** Records shown follows **

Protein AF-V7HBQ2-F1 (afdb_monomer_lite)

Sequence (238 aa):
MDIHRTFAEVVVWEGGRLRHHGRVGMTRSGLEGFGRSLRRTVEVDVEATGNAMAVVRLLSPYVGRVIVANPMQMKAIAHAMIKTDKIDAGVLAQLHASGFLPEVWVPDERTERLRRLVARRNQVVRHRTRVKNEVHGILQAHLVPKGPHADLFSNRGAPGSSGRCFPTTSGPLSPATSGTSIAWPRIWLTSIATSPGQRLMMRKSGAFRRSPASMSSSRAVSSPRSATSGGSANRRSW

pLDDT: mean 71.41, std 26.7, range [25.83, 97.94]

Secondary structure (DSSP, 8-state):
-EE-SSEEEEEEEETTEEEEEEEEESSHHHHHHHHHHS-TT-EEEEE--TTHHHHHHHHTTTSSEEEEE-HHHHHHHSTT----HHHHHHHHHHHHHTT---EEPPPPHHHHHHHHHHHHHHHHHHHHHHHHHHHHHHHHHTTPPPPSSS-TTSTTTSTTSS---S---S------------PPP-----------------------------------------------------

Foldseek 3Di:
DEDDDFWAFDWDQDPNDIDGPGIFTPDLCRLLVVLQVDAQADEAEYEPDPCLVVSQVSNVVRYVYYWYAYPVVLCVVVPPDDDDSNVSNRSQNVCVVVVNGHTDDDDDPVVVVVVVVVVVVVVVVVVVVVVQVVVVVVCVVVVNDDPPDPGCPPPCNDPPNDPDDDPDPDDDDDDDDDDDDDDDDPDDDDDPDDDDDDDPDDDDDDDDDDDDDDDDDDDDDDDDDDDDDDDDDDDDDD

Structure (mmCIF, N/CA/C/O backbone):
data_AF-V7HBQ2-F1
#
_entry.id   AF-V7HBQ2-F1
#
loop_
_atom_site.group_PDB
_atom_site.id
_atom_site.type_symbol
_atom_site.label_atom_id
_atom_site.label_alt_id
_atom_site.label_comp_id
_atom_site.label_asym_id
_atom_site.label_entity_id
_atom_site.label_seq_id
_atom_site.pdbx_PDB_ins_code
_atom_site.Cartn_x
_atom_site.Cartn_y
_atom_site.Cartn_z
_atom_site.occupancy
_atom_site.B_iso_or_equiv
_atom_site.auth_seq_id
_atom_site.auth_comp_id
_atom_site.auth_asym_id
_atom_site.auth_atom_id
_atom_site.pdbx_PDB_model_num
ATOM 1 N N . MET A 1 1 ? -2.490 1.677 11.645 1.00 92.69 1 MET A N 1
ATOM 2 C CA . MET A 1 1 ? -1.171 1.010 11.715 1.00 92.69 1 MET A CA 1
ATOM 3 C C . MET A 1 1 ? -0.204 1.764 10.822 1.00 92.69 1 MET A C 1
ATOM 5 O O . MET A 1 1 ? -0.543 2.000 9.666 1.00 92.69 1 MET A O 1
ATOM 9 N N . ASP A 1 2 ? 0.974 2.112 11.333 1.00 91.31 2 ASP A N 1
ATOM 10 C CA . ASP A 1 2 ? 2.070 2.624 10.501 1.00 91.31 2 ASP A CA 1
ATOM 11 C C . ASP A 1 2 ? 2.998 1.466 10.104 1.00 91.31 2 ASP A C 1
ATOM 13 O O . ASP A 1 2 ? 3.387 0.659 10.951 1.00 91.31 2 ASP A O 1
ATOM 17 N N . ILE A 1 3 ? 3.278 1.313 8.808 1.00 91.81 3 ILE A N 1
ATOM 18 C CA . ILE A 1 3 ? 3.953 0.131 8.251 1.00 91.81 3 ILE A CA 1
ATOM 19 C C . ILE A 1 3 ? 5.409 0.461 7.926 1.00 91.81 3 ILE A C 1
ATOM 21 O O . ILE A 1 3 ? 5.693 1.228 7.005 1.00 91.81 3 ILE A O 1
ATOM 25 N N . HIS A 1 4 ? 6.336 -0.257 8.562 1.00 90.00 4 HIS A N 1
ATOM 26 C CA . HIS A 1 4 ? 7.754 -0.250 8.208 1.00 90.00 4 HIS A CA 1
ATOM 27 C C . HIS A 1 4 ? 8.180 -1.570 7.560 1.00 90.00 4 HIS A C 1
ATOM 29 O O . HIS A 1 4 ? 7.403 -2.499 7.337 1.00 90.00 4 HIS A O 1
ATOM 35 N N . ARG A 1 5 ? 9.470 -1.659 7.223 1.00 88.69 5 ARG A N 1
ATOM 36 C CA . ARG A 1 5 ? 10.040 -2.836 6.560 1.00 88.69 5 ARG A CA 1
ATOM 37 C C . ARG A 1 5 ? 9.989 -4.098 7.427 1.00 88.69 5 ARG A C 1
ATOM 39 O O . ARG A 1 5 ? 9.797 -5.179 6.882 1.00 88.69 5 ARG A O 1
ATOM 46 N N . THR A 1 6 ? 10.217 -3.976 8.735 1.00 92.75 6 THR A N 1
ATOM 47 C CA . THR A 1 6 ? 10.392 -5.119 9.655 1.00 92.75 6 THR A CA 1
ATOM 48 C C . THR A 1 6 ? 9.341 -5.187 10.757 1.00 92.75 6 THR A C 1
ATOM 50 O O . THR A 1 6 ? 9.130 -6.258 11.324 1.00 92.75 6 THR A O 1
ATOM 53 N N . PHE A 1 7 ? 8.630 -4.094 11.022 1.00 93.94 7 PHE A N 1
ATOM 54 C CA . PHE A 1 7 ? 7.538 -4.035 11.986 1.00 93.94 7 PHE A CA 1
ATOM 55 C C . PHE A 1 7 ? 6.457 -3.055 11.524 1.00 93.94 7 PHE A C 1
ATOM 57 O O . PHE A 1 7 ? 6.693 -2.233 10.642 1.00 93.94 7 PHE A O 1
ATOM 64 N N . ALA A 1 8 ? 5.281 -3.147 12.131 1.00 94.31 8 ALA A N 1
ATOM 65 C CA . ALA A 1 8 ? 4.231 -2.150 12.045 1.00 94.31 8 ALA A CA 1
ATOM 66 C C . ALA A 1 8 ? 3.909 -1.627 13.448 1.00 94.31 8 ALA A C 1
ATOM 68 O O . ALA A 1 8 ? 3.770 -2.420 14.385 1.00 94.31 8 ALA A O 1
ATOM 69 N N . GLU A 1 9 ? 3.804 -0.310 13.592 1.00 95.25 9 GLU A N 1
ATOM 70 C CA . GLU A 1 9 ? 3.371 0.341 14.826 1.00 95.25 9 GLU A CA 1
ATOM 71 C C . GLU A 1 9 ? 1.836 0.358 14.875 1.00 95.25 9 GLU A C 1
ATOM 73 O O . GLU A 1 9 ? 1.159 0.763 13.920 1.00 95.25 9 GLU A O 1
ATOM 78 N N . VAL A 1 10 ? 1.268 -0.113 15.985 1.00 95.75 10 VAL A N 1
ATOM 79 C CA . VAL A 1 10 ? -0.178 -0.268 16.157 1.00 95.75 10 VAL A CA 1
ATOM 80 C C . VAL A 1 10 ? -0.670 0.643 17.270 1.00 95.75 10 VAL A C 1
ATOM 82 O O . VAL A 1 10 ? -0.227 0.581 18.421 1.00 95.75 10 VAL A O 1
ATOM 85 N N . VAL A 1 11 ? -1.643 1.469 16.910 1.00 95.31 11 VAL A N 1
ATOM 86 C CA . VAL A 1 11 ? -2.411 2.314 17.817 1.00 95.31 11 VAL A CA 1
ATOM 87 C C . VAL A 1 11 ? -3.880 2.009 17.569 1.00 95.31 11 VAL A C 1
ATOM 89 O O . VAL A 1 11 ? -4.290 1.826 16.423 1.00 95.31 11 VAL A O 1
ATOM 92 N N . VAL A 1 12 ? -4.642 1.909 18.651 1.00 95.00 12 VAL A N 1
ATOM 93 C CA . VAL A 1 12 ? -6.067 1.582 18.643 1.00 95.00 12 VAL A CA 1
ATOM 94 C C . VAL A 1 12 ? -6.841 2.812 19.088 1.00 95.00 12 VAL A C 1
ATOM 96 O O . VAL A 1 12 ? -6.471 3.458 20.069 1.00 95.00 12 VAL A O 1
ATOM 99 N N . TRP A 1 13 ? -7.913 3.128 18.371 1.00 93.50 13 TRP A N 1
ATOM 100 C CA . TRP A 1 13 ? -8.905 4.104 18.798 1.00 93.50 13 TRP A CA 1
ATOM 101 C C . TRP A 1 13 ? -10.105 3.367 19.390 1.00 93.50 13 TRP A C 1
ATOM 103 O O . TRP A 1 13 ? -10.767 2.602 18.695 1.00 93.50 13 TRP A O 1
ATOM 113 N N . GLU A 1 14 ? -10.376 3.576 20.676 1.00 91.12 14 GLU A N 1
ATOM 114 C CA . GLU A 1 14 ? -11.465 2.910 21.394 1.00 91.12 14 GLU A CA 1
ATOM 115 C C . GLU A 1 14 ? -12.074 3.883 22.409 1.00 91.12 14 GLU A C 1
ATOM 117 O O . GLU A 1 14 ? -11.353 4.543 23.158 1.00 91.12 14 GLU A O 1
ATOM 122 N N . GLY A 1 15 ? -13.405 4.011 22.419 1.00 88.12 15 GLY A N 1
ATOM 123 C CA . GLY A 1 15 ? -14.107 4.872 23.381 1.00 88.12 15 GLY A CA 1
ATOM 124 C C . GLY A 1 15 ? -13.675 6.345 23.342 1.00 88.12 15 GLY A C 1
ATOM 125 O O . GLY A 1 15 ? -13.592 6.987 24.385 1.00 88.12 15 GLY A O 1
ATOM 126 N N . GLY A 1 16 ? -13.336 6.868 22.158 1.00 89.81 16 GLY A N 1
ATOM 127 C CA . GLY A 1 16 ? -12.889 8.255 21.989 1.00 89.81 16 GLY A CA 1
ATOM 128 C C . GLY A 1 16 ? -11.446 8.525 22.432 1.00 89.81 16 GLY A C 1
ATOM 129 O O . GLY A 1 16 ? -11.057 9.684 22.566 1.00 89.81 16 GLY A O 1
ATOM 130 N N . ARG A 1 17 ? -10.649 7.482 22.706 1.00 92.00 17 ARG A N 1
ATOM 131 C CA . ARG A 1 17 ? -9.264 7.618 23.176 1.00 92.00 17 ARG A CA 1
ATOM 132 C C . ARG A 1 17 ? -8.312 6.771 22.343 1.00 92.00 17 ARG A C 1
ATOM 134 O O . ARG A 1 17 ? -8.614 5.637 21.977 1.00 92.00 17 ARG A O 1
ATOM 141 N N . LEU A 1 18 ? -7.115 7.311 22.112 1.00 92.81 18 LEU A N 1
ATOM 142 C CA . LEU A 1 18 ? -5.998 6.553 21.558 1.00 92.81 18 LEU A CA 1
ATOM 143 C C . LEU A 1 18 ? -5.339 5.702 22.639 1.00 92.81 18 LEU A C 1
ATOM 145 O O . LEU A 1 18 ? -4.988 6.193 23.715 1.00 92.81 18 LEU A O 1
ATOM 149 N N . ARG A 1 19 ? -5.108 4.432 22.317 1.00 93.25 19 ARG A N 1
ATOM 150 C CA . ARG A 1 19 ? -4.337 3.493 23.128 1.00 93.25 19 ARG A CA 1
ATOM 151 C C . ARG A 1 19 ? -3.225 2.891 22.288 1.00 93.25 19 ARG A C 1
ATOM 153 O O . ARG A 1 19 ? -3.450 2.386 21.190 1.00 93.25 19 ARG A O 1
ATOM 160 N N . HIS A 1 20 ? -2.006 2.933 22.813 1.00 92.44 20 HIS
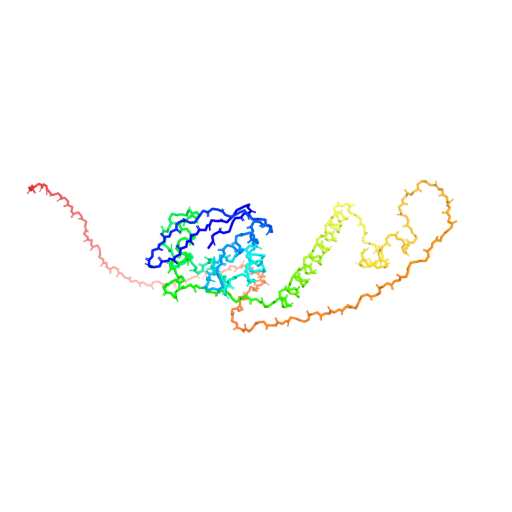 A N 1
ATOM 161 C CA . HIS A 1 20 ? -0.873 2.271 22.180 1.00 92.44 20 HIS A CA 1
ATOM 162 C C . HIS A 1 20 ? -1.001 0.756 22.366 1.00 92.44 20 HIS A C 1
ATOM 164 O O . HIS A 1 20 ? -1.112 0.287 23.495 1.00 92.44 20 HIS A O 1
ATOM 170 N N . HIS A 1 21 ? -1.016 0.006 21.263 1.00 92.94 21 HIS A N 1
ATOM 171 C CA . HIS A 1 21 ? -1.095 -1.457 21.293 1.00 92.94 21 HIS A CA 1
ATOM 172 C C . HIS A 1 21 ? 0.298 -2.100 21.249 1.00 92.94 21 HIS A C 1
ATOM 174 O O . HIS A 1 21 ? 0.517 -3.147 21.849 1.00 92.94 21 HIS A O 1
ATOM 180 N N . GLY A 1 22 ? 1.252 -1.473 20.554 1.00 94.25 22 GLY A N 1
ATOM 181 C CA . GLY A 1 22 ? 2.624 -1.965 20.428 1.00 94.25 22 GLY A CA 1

** End of Records shown **
** Records shown follows **

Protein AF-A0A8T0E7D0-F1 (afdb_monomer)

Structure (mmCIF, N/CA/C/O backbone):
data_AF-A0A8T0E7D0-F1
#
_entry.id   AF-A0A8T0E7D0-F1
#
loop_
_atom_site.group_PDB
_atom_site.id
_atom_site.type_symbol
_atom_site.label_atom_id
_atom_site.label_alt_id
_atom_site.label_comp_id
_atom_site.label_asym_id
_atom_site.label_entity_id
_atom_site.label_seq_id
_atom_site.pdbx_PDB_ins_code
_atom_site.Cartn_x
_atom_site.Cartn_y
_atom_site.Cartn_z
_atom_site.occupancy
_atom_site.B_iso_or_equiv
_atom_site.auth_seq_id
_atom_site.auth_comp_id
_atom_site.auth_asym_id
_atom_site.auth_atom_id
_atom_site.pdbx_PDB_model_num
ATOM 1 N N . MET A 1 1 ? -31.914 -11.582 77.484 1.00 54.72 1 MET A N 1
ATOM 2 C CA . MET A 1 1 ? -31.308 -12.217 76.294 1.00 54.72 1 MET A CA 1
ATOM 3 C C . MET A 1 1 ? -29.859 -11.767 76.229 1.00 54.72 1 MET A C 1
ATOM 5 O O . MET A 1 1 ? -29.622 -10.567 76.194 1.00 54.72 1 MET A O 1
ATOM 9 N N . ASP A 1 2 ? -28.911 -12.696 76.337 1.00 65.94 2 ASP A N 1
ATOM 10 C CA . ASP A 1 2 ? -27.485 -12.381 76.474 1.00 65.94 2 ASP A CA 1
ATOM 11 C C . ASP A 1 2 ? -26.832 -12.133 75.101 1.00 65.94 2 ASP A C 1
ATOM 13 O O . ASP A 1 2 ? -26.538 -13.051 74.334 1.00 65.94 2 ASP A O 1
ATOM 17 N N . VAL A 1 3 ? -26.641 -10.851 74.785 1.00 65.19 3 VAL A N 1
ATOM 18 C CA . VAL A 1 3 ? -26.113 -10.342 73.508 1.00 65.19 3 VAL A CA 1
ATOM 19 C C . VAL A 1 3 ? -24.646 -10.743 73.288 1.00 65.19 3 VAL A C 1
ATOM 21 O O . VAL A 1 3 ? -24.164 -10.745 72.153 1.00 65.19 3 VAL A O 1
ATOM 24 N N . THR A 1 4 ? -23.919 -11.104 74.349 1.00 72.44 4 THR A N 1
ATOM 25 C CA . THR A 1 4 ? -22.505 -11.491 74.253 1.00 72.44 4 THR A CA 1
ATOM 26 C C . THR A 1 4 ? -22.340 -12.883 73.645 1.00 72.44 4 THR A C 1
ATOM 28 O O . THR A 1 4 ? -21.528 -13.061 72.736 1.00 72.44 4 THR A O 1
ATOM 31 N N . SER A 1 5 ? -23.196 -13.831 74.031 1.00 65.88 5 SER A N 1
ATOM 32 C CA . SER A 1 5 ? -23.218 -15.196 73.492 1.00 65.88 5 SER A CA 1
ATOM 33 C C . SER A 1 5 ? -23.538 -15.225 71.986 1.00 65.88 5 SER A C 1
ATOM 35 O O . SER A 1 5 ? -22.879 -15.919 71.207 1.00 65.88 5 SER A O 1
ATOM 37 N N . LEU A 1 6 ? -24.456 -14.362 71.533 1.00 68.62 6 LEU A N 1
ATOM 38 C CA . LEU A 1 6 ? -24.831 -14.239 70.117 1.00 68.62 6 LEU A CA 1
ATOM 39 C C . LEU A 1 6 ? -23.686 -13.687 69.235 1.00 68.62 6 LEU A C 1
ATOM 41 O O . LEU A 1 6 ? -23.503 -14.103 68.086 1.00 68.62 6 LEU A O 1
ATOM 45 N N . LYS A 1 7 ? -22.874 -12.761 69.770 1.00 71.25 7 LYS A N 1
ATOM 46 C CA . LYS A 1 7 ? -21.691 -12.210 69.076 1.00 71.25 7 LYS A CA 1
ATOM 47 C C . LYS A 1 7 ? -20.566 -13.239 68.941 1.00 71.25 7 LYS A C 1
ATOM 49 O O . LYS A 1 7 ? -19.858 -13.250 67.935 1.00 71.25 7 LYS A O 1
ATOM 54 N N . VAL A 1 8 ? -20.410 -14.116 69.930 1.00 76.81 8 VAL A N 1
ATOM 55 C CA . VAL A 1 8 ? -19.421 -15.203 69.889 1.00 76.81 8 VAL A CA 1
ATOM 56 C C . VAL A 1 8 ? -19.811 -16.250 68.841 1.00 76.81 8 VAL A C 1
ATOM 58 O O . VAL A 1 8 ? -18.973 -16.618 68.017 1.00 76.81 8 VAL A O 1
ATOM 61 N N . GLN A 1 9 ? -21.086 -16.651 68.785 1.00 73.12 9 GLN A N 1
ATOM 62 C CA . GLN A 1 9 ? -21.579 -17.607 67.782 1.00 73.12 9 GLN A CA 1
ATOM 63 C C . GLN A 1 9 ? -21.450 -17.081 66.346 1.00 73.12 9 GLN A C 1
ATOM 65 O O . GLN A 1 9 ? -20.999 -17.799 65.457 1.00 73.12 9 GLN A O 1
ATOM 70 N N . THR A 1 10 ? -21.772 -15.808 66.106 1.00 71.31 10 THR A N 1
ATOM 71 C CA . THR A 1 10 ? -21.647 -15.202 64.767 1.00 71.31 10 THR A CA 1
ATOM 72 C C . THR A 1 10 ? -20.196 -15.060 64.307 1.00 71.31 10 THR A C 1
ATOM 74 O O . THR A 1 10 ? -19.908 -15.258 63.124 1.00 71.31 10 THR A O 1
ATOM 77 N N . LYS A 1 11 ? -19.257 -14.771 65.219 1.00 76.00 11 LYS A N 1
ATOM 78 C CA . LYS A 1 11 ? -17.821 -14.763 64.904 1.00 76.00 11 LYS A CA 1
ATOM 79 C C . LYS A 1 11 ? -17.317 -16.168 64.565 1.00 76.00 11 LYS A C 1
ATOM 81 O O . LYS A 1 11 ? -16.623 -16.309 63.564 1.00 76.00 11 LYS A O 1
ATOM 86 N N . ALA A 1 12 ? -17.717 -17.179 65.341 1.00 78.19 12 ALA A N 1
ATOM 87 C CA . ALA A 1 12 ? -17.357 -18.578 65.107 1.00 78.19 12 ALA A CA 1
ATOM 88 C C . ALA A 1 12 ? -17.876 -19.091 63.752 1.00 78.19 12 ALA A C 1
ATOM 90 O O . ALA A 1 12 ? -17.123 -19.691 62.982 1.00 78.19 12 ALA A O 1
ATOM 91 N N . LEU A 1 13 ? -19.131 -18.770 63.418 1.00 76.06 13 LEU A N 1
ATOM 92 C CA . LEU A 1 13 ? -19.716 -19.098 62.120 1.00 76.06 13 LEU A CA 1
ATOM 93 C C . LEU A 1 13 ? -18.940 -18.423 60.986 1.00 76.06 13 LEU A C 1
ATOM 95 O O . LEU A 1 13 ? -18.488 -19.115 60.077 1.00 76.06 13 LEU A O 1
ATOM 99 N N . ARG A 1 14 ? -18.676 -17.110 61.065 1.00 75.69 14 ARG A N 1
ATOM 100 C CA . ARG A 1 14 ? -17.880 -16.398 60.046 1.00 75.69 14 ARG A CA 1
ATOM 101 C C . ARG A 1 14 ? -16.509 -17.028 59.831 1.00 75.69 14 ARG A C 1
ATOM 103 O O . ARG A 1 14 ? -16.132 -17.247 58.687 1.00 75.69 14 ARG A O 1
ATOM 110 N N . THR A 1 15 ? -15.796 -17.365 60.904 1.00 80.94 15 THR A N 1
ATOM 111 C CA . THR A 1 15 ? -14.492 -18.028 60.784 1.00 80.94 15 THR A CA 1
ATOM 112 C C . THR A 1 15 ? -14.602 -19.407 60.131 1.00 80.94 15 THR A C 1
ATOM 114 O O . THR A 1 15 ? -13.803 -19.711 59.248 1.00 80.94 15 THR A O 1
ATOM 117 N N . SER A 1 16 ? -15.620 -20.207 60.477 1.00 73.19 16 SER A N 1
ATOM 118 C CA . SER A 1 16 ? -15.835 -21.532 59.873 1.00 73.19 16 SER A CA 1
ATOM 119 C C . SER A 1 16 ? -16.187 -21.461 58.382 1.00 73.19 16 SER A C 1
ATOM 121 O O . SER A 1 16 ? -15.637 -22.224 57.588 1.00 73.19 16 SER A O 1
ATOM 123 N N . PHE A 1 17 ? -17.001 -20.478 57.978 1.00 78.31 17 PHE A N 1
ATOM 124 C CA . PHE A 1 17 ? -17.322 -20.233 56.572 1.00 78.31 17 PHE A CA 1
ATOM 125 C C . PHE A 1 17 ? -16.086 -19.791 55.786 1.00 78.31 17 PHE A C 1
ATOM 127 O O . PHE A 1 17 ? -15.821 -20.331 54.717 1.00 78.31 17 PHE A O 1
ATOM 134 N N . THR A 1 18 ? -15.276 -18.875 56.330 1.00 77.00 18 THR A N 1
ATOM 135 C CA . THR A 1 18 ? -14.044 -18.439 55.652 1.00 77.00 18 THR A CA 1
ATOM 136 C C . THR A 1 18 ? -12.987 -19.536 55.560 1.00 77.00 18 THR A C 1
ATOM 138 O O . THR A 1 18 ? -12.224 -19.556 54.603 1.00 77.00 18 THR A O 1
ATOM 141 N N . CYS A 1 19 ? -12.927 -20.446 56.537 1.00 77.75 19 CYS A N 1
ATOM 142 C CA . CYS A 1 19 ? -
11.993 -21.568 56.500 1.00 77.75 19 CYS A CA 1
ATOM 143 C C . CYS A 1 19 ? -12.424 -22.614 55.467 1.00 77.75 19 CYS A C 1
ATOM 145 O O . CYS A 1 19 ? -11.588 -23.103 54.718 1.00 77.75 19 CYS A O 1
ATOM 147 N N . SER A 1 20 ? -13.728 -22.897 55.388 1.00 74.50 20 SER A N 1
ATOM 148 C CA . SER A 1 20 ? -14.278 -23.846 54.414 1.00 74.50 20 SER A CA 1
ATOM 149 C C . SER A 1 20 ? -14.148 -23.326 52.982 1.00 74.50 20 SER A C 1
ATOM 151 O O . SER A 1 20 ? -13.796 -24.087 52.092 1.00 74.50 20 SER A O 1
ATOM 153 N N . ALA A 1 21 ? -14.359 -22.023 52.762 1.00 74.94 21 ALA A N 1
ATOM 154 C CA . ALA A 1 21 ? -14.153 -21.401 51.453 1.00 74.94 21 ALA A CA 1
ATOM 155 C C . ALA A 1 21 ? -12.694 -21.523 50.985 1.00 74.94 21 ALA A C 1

** End of Records shown **

▶ [Problem details]:
In the listing above, transcribe exactly everything from the line containing "ATOM 38 C CA" down to the line containing "ATOM 65 O O", including both and nothing more.

▶ [Solution to this exercise]:
ATOM 38 C CA . LEU A 1 6 ? -24.831 -14.239 70.117 1.00 68.62 6 LEU A CA 1
ATOM 39 C C . LEU A 1 6 ? -23.686 -13.687 69.235 1.00 68.62 6 LEU A C 1
ATOM 41 O O . LEU A 1 6 ? -23.503 -14.103 68.086 1.00 68.62 6 LEU A O 1
ATOM 45 N N . LYS A 1 7 ? -22.874 -12.761 69.770 1.00 71.25 7 LYS A N 1
ATOM 46 C CA . LYS A 1 7 ? -21.691 -12.210 69.076 1.00 71.25 7 LYS A CA 1
ATOM 47 C C . LYS A 1 7 ? -20.566 -13.239 68.941 1.00 71.25 7 LYS A C 1
ATOM 49 O O . LYS A 1 7 ? -19.858 -13.250 67.935 1.00 71.25 7 LYS A O 1
ATOM 54 N N . VAL A 1 8 ? -20.410 -14.116 69.930 1.00 76.81 8 VAL A N 1
ATOM 55 C CA . VAL A 1 8 ? -19.421 -15.203 69.889 1.00 76.81 8 VAL A CA 1
ATOM 56 C C . VAL A 1 8 ? -19.811 -16.250 68.841 1.00 76.81 8 VAL A C 1
ATOM 58 O O . VAL A 1 8 ? -18.973 -16.618 68.017 1.00 76.81 8 VAL A O 1
ATOM 61 N N . GLN A 1 9 ? -21.086 -16.651 68.785 1.00 73.12 9 GLN A N 1
ATOM 62 C CA . GLN A 1 9 ? -21.579 -17.607 67.782 1.00 73.12 9 GLN A CA 1
ATOM 63 C C . GLN A 1 9 ? -21.450 -17.081 66.346 1.00 73.12 9 GLN A C 1
ATOM 65 O O . GLN A 1 9 ? -20.999 -17.799 65.457 1.00 73.12 9 GLN A O 1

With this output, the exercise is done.